The legal complaint also notes that over 400 former Apple employees now work at OpenAI — a figure that underlines how thoroughly OpenAI has recruited from its rival's design and engineering ranks.
The team building it
The device is being developed by a dedicated hardware team of more than 200 employees assembled largely from Apple alumni. OpenAI spent $6.5 billion last year to acquire io Products, a startup co-founded by Apple design legend Jony Ive, whose studio LoveFrom is helping shape the broader product lineup. Evans Hankey, Apple's former head of industrial design, is leading development of the speaker. Tang Tan, a co-founder of io Products and former head of iPhone product design, serves as OpenAI's Chief Hardware Officer. More recently, OpenAI hired Paul Meade, a senior Apple executive who led development of the Vision Pro headset and future smart glasses.
What comes next
The speaker is the first of roughly five products currently in development, according to Bloomberg. Further down the line, OpenAI is exploring a mobile device capable of replacing the smartphone, wearables including a pendant, and home robotics. Sam Altman has reportedly told staff OpenAI aims to ship 100 million devices faster than any company has ever done so with a new product category — an extraordinarily ambitious target for a company that, as of this week, has only just shipped its very first piece of hardware.

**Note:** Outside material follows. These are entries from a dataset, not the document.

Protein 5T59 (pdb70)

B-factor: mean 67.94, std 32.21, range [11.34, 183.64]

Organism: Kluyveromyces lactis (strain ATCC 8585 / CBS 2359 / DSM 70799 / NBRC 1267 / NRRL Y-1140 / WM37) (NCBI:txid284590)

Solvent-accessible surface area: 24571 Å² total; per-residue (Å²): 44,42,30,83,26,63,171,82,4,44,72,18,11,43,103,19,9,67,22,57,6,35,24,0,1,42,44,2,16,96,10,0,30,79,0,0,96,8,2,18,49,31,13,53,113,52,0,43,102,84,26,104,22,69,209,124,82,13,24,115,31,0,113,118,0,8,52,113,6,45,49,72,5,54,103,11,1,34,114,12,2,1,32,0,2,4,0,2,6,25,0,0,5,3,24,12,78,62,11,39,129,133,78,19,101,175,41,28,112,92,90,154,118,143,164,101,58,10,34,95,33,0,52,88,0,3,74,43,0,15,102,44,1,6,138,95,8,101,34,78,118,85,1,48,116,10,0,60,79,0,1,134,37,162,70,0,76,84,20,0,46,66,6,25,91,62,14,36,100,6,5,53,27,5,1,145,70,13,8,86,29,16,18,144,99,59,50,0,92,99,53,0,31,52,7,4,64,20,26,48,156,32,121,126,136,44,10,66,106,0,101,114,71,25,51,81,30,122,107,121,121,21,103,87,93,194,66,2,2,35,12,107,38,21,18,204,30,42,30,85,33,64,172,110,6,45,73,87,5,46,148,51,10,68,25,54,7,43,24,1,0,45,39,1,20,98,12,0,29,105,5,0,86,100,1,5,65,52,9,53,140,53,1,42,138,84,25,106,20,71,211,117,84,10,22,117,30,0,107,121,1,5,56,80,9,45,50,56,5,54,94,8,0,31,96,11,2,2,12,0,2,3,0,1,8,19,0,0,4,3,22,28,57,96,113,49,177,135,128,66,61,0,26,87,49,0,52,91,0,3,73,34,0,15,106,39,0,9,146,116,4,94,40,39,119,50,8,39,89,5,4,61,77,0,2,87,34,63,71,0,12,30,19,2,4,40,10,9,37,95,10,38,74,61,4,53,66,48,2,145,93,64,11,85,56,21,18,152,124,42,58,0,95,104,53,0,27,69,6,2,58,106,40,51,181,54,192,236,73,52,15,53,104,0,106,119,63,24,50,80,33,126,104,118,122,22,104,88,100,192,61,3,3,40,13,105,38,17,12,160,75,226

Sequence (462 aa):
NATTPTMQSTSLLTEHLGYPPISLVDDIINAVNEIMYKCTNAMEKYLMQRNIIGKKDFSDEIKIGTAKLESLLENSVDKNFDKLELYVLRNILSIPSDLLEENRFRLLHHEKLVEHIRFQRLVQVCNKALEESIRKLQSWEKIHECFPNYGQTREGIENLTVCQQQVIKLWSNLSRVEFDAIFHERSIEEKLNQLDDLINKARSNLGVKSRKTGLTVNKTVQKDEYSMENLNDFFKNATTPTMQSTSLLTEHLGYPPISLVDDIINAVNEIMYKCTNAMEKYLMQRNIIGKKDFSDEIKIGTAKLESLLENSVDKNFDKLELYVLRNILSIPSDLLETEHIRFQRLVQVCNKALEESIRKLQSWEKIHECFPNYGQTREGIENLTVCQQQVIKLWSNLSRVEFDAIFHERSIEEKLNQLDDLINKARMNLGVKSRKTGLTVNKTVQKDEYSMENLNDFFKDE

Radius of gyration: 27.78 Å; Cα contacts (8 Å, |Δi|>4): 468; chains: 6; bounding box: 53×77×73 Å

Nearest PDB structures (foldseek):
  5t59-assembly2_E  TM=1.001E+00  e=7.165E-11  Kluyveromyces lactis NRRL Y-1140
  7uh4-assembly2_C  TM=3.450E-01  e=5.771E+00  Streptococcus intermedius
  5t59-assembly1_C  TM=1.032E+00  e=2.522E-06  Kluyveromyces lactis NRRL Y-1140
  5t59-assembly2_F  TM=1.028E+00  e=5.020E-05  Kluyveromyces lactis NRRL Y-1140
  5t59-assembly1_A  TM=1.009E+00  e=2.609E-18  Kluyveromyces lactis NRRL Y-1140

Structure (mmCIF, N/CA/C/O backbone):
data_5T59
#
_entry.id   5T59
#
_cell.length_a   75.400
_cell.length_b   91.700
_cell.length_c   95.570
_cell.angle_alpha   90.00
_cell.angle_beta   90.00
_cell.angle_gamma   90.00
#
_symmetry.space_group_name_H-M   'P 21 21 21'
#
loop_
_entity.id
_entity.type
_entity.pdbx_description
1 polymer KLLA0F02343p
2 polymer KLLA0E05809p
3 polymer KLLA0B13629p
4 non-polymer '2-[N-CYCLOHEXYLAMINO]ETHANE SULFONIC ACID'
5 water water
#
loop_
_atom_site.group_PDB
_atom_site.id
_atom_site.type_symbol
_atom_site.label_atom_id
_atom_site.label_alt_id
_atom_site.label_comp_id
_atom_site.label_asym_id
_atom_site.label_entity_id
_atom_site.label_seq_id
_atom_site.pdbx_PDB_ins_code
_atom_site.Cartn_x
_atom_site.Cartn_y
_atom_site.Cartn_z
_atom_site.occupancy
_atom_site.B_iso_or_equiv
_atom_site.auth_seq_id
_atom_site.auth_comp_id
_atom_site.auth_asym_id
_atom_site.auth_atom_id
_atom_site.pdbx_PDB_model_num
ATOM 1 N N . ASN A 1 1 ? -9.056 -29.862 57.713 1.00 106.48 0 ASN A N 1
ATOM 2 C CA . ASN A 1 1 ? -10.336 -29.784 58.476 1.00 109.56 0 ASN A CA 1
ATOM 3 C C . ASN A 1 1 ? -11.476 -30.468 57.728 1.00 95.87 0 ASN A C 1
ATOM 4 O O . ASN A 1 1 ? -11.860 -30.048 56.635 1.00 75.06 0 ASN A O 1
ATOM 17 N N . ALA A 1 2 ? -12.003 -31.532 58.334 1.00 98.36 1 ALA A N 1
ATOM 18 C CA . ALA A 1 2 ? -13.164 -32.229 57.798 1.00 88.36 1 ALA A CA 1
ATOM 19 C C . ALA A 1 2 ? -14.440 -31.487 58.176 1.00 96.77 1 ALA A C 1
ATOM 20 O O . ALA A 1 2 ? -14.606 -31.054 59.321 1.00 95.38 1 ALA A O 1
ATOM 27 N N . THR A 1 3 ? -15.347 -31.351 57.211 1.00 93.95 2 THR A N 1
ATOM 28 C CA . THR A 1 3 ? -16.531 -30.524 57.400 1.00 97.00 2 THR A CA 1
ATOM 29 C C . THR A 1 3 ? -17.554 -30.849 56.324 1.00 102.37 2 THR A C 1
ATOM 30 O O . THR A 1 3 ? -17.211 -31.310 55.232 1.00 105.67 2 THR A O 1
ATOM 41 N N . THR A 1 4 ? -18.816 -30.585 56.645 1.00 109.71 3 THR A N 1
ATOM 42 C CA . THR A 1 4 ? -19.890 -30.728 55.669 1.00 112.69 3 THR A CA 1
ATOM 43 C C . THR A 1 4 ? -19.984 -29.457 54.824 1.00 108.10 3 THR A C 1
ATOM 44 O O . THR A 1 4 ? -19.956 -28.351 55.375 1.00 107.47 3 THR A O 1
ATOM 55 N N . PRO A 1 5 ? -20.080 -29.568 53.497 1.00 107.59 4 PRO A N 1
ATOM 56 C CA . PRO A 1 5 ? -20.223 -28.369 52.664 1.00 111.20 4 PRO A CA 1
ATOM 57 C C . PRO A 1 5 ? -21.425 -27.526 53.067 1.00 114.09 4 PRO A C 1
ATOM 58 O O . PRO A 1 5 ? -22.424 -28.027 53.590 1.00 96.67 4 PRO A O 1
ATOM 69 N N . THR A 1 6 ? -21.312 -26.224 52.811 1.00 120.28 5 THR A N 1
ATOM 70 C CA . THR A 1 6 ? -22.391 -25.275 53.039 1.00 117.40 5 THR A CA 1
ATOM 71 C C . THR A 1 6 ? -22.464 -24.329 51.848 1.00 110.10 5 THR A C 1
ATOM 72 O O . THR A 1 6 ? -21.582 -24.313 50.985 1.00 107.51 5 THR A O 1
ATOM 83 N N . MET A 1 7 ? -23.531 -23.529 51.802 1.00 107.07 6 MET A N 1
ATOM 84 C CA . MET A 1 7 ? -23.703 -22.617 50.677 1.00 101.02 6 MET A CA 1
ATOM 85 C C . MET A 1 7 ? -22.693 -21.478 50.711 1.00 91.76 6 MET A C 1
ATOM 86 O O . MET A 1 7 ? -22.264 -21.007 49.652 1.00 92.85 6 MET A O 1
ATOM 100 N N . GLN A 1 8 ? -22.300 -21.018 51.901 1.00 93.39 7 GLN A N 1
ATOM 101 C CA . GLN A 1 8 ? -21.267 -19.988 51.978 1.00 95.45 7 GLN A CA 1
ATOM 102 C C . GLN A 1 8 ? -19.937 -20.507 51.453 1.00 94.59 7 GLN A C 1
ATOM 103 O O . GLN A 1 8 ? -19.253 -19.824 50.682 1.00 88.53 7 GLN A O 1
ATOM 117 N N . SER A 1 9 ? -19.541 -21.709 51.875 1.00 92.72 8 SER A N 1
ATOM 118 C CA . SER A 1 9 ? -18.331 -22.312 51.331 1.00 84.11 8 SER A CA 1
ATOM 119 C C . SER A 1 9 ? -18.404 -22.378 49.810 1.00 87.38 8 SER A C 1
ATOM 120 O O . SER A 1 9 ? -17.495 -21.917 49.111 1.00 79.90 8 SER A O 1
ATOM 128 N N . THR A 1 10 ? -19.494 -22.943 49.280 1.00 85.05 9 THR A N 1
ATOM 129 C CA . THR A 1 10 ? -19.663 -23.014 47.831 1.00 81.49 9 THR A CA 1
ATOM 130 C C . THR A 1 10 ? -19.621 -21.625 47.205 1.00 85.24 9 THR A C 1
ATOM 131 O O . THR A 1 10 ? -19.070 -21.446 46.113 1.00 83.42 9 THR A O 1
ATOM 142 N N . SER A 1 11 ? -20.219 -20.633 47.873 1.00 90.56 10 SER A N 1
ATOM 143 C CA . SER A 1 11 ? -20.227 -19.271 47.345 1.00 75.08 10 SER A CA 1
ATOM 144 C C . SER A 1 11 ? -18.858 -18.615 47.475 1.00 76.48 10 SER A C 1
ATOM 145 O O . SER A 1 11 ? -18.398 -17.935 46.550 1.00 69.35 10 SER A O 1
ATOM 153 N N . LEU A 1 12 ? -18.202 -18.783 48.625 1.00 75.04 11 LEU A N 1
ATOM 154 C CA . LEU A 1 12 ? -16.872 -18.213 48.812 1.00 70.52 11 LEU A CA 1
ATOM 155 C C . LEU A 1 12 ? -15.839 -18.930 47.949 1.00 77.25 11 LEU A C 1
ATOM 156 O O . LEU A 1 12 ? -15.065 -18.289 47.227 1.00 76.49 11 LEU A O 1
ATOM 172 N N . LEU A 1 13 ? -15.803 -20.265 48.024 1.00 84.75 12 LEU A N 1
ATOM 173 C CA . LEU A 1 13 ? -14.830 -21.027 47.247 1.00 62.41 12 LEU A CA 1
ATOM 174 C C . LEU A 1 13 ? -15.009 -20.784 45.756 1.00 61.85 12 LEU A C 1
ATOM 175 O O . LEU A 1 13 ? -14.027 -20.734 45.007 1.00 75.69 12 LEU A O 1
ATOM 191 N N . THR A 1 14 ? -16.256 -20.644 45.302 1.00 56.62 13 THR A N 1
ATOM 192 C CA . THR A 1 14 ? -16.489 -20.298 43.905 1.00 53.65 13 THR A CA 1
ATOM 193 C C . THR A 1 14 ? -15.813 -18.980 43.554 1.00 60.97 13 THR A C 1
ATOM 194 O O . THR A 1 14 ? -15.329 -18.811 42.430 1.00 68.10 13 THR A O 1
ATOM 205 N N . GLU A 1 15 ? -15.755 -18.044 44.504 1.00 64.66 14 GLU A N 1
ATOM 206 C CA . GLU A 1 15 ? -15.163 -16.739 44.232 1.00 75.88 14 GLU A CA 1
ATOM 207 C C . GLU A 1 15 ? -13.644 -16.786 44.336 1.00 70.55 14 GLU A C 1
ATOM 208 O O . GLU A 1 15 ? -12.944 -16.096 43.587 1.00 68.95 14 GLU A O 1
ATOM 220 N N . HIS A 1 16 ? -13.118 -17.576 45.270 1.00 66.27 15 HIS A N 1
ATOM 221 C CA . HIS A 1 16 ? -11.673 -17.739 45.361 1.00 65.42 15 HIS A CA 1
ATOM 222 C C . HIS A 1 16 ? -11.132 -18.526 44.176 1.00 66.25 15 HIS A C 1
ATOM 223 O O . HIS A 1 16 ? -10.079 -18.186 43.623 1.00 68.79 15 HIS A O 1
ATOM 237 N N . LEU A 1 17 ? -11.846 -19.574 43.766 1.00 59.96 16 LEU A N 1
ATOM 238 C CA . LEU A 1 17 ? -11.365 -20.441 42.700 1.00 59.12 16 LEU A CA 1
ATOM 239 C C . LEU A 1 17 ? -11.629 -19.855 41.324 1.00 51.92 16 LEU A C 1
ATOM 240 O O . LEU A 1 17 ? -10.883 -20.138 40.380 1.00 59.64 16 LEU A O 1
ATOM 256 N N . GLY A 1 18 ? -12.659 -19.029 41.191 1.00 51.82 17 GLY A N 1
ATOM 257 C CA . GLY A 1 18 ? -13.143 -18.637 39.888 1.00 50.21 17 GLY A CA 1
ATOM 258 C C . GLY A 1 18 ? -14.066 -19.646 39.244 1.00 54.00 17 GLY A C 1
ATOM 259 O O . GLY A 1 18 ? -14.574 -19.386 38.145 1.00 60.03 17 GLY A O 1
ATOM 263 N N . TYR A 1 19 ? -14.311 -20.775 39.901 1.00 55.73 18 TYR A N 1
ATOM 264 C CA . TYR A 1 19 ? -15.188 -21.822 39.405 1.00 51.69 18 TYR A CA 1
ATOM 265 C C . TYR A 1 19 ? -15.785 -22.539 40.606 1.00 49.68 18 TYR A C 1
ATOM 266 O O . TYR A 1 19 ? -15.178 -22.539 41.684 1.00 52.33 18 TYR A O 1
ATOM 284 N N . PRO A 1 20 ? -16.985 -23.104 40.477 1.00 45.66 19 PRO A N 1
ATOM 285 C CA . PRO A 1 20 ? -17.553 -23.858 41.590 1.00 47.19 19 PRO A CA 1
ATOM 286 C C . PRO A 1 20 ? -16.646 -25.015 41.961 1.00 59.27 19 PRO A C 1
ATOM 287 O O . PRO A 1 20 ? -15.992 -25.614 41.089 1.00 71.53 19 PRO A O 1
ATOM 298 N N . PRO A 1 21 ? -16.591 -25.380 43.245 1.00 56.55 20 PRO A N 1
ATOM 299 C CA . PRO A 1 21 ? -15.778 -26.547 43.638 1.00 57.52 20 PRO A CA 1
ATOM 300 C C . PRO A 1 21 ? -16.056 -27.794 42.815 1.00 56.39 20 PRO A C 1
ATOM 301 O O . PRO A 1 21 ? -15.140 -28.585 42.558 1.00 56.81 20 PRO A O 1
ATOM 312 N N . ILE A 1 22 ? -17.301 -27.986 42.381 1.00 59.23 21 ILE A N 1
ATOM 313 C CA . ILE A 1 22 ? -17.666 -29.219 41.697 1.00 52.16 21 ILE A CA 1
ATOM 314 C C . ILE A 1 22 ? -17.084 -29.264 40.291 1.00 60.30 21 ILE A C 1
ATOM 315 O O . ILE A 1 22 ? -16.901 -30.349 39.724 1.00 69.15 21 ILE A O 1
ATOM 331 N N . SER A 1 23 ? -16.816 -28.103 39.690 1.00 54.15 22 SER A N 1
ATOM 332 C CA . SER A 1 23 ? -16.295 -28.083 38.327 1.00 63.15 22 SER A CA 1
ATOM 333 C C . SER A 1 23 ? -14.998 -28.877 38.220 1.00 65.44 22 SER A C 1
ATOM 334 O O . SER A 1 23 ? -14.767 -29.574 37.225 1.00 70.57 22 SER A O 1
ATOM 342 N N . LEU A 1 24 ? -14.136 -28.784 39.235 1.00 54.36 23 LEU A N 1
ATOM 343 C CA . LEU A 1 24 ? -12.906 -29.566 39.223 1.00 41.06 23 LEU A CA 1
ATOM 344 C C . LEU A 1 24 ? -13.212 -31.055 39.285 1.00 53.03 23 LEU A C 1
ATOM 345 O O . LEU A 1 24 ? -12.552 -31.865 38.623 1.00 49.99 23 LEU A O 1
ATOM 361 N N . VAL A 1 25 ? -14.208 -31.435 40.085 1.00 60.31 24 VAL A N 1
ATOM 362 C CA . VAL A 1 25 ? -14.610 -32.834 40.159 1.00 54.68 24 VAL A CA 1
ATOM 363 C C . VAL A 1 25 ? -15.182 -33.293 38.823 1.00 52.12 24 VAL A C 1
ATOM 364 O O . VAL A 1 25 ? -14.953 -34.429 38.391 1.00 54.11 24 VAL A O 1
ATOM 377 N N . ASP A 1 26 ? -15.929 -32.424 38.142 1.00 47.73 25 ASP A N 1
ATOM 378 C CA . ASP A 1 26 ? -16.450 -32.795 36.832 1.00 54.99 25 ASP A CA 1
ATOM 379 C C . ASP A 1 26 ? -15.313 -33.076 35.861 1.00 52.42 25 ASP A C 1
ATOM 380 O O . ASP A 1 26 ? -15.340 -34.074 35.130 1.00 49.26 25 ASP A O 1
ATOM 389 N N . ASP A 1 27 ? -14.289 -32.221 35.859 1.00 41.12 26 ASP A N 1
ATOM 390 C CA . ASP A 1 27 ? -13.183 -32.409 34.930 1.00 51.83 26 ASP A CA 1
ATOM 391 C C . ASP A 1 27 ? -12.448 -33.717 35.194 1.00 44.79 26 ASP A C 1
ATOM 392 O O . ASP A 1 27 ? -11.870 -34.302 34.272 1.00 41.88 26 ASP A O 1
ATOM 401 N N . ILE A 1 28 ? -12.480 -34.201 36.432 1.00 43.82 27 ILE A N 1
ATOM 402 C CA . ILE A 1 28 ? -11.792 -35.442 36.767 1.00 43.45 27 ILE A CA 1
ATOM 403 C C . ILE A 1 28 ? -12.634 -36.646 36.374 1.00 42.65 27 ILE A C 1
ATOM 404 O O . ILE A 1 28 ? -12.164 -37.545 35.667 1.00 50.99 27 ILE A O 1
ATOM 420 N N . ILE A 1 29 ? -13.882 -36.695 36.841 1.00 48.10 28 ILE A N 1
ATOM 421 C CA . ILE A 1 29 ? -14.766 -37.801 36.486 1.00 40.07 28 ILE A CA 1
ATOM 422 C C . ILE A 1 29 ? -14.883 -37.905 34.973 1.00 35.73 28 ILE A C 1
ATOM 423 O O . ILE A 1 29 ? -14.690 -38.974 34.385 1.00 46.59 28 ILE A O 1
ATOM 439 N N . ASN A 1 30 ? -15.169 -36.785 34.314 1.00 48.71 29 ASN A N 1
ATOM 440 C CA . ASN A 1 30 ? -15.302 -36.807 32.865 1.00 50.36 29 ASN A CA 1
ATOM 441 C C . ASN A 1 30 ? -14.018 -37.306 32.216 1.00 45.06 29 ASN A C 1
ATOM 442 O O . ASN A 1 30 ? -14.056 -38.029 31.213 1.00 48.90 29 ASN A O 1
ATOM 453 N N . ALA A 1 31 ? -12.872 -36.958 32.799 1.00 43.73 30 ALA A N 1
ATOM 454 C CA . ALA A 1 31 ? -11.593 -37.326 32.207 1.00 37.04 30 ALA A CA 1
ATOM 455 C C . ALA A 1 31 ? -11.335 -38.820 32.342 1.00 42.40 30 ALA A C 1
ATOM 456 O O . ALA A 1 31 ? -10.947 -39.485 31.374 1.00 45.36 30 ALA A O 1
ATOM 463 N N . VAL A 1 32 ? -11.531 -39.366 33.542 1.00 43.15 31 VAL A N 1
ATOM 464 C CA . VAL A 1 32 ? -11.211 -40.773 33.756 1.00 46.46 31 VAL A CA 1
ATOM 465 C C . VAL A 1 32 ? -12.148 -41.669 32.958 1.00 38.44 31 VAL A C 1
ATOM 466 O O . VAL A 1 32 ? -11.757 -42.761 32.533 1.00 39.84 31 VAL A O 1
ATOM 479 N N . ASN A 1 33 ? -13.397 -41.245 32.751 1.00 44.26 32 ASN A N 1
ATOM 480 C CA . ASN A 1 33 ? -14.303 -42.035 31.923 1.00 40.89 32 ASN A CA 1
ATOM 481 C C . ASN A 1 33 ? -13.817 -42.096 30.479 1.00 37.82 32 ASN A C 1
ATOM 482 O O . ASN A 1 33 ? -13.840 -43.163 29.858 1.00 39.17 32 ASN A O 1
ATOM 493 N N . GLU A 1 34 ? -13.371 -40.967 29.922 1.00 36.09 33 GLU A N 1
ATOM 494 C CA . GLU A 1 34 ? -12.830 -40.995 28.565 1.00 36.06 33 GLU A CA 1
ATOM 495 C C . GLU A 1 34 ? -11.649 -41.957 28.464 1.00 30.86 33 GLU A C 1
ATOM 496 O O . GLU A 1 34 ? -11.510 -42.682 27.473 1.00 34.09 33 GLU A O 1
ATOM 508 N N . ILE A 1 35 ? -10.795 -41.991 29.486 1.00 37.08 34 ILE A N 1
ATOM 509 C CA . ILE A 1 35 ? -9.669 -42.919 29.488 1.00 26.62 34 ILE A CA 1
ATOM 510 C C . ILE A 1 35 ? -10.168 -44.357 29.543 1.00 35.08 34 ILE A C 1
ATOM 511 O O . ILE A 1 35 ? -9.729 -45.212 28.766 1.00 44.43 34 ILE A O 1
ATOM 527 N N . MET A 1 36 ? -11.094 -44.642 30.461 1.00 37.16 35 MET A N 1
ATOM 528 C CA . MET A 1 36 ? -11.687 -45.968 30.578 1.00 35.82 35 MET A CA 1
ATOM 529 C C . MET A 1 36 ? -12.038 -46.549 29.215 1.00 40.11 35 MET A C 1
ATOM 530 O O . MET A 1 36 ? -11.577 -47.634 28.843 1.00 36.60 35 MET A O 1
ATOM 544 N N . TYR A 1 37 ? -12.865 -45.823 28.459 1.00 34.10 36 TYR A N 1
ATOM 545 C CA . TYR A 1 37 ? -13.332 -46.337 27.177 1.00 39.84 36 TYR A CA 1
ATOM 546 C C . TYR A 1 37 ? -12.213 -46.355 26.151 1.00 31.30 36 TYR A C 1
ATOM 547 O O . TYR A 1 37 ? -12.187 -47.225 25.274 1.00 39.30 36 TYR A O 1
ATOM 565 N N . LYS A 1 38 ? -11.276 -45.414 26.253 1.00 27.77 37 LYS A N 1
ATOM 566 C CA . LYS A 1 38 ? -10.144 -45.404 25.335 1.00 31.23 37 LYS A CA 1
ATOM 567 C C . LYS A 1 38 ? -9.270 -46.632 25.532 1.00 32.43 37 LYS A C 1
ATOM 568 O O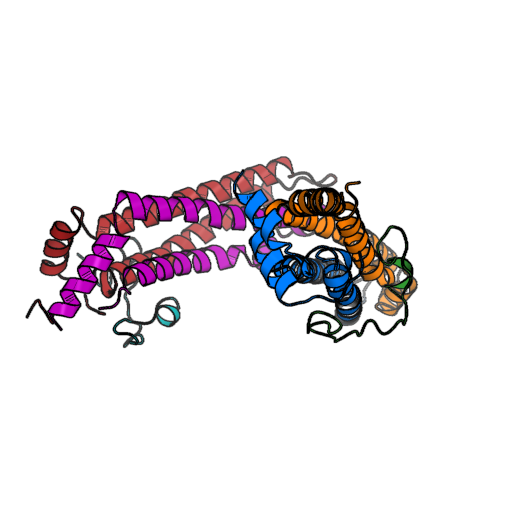 . LYS A 1 38 ? -8.680 -47.135 24.570 1.00 35.60 37 LYS A O 1
ATOM 587 N N . CYS A 1 39 ? -9.190 -47.137 26.763 1.00 28.72 38 CYS A N 1
ATOM 588 C CA . CYS A 1 39 ? -8.408 -48.338 27.029 1.00 29.32 38 CYS A CA 1
ATOM 589 C C . CYS A 1 39 ? -9.127 -49.591 26.542 1.00 42.24 38 CYS A C 1
ATOM 590 O O . CYS A 1 39 ? -8.523 -50.442 25.877 1.00 45.67 38 CYS A O 1
ATOM 598 N N . THR A 1 40 ? -10.413 -49.730 26.877 1.00 36.59 39 THR A N 1
ATOM 599 C CA . THR A 1 40 ? -11.151 -50.923 26.472 1.00 32.17 39 THR A CA 1
ATOM 600 C C . THR A 1 40 ? -11.212 -51.031 24.954 1.00 38.42 39 THR A C 1
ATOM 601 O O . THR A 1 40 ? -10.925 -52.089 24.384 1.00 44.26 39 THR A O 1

Whether that ambition survives contact with Apple's lawyers, a slipping timeline, and the considerable challenge of persuading British households to rethink what a smart speaker can be, remains to be seen.
Why it matters
For UK buyers already surrounded by Amazon Echos and Google Nests, OpenAI's speaker represents the most ambitious attempt yet to make a home AI feel genuinely intelligent rather than just reactive. If it delivers on its promise of learning your habits, tapping your emails and acting before you ask, it could redefine what a smart speaker is expected to do — though the Apple lawsuit, an unconfirmed UK price, and a launch that has already slipped from 2026 to 2027 mean there is plenty of reason to watch carefully before getting excited.